Youth sentencing; Cruel or unusual punishment & proportionality; Miller v Alabama; People v Boykin; People v Stovall; Motion for relief from judgment (MFRJ)
The court concluded that Miller and its progeny rendered defendant-Eads’s “term-of-years sentence invalid under both the Michigan Constitution and our state’s proportionality requirement.” It held that defendant was “entitled to be resentenced in a manner that comports with this jurisprudence and duly accounts for his youth and its attendant characteristics at the time he committed the offense at issue.” Thus, the trial court’s order denying his MFRJ was reversed, his sentence for second-degree murder was vacated, and the case was remanded. Eads was convicted of second-degree murder and felony-firearm for crimes he committed as a juvenile. He was sentenced “as an adult and, departing upward from the guidelines,” consecutive terms of 50 to 75 years were imposed for second-degree murder. Overall, the court failed to see how his 50-to-75-year term-of-years sentence “could pass muster under the Michigan Constitution’s prohibition against cruel or unusual punishment, when the parolable life sentence at issue in Stovall could not.” Thus, it found his sentence was unconstitutional and he was entitled to resentencing. The court also concluded that a term of 50 to 75 years was “disproportionate to Eads and the circumstances surrounding his offense given his status as a juvenile at the time that he committed the offense and the inherent, constitutionally significant differences between juveniles and adults for purposes of sentencing.” It found the sentence was, “in purpose and effect, even more severe in some respects than the life-sentence alternative that our Supreme Court has now deemed so disproportionate as to be categorically unconstitutional for juvenile offenders such as Eads.” The court could not conclude “that such a sentence nonetheless meets our state’s proportionality requirement. Furthermore, while a trial court is not obligated to ‘give a detailed on-the-record explanation’ regarding each of the Miller factors when imposing its sentence,” it was “clear from the existing record that the court in this case did not consider Eads’s youth and its attendant characteristics as potentially mitigating factors.”

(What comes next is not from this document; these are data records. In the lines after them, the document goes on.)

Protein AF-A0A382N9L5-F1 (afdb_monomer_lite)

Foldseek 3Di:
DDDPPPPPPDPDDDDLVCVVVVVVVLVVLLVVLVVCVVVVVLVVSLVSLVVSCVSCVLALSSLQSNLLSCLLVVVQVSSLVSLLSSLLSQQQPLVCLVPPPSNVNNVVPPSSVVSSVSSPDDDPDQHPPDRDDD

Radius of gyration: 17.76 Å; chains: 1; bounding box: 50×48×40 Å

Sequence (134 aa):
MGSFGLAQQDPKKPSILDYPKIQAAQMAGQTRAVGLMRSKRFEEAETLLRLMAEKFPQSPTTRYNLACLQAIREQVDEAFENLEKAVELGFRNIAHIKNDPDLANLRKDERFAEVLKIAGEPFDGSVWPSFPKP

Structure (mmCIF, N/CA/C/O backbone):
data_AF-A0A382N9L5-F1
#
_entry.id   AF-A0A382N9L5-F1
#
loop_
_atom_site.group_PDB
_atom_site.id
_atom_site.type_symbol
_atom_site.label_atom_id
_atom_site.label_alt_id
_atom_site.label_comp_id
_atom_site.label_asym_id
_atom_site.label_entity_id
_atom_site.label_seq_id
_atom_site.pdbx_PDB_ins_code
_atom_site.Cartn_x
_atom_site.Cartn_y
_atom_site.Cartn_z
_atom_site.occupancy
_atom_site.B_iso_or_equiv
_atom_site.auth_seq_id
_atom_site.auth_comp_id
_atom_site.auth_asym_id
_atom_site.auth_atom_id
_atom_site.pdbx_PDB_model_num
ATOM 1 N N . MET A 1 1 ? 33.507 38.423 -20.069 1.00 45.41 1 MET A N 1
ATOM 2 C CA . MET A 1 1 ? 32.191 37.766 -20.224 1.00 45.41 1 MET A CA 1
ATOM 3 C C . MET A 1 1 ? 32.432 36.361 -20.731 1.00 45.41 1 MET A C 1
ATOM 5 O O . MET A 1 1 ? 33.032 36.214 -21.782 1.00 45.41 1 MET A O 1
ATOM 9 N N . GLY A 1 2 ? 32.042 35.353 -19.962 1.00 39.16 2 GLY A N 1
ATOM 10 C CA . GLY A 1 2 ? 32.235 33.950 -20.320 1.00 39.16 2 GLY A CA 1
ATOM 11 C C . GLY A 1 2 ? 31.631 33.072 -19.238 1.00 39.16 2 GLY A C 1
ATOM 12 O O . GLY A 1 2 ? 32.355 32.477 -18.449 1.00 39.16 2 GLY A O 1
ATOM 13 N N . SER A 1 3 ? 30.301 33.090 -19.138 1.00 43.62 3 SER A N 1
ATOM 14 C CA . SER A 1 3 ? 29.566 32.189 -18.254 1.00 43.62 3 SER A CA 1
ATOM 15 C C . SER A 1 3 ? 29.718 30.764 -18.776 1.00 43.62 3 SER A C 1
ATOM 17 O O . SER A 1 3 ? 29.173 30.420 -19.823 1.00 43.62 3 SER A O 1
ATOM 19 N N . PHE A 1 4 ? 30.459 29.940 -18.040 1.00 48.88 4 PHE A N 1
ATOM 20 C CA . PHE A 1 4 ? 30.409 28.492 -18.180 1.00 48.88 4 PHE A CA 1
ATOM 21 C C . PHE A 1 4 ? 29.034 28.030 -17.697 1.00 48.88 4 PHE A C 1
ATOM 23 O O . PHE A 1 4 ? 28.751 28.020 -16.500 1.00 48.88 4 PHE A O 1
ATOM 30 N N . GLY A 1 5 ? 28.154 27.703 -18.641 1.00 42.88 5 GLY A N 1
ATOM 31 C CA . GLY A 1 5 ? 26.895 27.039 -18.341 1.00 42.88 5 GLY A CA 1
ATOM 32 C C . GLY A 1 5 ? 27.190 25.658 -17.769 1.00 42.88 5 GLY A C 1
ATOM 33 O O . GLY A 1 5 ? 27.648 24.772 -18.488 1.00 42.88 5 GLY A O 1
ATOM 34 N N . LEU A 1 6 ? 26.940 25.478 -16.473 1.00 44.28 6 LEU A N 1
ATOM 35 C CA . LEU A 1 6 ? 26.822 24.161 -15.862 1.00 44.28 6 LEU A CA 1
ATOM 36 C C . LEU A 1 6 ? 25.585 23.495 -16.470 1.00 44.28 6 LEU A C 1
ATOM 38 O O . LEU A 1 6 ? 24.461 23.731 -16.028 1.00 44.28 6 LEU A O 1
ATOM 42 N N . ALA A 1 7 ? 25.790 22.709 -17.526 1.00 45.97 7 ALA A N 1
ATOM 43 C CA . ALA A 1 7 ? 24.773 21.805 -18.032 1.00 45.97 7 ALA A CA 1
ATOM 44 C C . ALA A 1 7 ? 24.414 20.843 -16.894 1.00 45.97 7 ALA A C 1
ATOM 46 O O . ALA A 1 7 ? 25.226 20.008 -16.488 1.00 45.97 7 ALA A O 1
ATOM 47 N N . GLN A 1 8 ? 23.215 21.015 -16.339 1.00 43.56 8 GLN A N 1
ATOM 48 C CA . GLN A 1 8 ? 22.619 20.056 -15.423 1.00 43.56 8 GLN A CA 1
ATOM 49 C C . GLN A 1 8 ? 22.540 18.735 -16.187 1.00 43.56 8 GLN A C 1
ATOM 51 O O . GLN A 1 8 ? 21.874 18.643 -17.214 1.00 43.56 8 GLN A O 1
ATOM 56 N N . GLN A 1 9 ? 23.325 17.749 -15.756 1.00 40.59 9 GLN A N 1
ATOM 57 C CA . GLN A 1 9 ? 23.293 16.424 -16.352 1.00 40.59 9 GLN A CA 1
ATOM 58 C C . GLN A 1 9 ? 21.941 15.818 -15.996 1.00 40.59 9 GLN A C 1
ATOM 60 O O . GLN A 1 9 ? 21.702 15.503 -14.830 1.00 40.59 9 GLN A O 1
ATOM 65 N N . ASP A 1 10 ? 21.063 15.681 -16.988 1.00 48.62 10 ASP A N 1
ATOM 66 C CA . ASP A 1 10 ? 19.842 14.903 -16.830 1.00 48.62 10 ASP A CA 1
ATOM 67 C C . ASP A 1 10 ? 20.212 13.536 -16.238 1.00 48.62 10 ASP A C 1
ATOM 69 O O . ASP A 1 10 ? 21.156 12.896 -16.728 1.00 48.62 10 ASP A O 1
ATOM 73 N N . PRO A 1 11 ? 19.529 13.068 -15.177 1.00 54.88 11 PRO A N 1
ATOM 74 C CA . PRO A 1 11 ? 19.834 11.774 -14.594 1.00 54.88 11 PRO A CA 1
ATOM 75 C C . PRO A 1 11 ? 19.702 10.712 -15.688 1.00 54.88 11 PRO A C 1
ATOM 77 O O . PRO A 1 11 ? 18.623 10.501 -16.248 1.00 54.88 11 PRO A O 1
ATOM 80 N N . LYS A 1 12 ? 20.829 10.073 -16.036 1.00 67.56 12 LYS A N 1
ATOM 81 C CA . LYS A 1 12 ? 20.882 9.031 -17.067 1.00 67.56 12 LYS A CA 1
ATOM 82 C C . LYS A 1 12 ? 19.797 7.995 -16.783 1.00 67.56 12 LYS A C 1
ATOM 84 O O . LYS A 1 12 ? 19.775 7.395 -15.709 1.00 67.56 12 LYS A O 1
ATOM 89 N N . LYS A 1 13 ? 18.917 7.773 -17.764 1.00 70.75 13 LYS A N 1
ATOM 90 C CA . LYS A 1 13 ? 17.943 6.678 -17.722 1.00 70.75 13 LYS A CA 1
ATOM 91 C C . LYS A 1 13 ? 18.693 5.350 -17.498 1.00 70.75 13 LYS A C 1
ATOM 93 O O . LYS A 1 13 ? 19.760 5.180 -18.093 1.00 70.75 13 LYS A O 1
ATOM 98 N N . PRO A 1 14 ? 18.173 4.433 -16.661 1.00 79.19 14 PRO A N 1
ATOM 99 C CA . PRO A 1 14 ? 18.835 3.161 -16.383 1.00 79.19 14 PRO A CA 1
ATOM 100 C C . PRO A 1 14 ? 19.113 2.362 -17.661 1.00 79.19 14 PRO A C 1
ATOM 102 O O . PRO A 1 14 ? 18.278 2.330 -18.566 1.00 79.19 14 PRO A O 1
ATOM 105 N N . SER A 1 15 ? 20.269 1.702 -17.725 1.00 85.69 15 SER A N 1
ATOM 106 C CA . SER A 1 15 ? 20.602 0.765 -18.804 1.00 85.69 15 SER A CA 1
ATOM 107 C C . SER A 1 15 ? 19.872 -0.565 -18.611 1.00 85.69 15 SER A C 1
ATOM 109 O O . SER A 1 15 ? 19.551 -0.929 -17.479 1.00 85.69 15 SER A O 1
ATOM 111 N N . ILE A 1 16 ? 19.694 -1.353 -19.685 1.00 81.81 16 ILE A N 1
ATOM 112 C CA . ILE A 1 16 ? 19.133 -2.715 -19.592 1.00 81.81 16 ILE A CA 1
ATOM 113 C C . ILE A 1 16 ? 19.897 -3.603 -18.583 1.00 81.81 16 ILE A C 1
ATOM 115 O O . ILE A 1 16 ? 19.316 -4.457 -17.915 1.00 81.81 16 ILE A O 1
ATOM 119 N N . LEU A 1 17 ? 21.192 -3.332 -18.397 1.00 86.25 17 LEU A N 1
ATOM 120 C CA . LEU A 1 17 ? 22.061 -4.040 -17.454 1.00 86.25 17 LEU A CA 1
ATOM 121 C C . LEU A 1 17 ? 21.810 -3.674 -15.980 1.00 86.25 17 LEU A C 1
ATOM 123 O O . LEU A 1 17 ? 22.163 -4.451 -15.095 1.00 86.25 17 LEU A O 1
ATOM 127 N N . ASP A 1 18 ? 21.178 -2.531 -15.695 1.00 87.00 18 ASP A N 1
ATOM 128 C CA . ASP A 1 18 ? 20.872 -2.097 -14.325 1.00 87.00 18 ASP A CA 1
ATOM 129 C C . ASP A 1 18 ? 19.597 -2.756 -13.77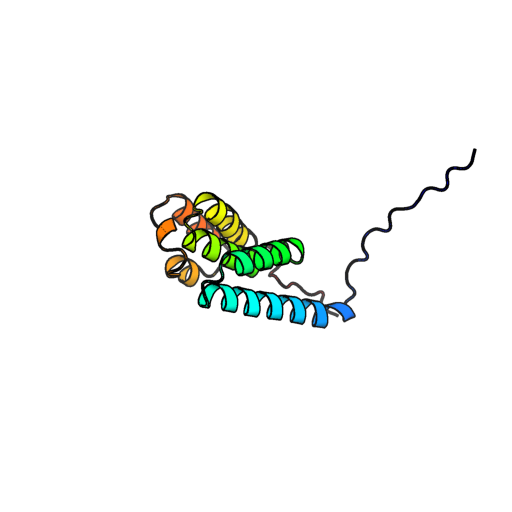6 1.00 87.00 18 ASP A C 1
ATOM 131 O O . ASP A 1 18 ? 19.398 -2.841 -12.560 1.00 87.00 18 ASP A O 1
ATOM 135 N N . TYR A 1 19 ? 18.722 -3.250 -14.655 1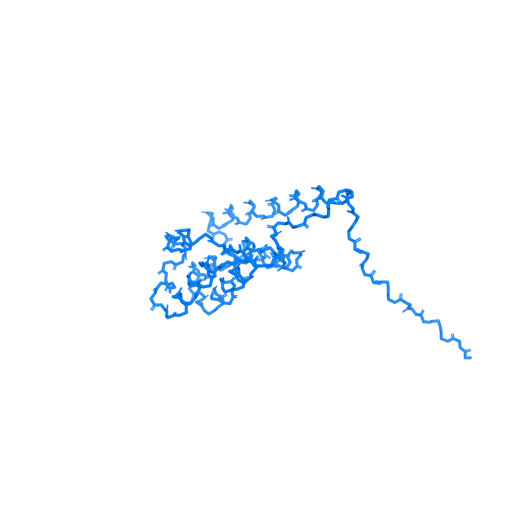.00 83.75 19 TYR A N 1
ATOM 136 C CA . TYR A 1 19 ? 17.396 -3.728 -14.269 1.00 83.75 19 TYR A CA 1
ATOM 137 C C . TYR A 1 19 ? 17.390 -4.899 -13.286 1.00 83.75 19 TYR A C 1
ATOM 139 O O . TYR A 1 19 ? 16.576 -4.844 -12.362 1.00 83.75 19 TYR A O 1
ATOM 147 N N . PRO A 1 20 ? 18.271 -5.914 -13.378 1.00 88.88 20 PRO A N 1
ATOM 148 C CA . PRO A 1 20 ? 18.333 -6.960 -12.358 1.00 88.88 20 PRO A CA 1
ATOM 149 C C . PRO A 1 20 ? 18.587 -6.396 -10.953 1.00 88.88 20 PRO A C 1
ATOM 151 O O . PRO A 1 20 ? 17.951 -6.805 -9.981 1.00 88.88 20 PRO A O 1
ATOM 154 N N . LYS A 1 21 ? 19.460 -5.388 -10.837 1.00 89.38 21 LYS A N 1
ATOM 155 C CA . LYS A 1 21 ? 19.751 -4.718 -9.562 1.00 89.38 21 LYS A CA 1
ATOM 156 C C . LYS A 1 21 ? 18.563 -3.889 -9.075 1.00 89.38 21 LYS A C 1
ATOM 158 O O . LYS A 1 21 ? 18.256 -3.897 -7.884 1.00 89.38 21 LYS A O 1
ATOM 163 N N . ILE A 1 22 ? 17.892 -3.181 -9.982 1.00 89.06 22 ILE A N 1
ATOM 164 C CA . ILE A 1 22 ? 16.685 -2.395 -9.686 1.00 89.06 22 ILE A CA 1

Warrantless home search; Drug-profile testimony; Sentencing; Scoring of OV 19; Discretionary sentencing decisions under MCL 333.7413(1); Extension of People v Norfleet; Doubling the authorized sentence; Doubling a defendant’s guidelines range; Effect of People v Lockridge on People v Williams; Discretionary consecutive sentencing; Adequate explanation requirement; MCL 768.7b(2)(b)’s mandatory consecutive sentence requirement; Cruel or unusual punishment; Judgment of sentence (JOS)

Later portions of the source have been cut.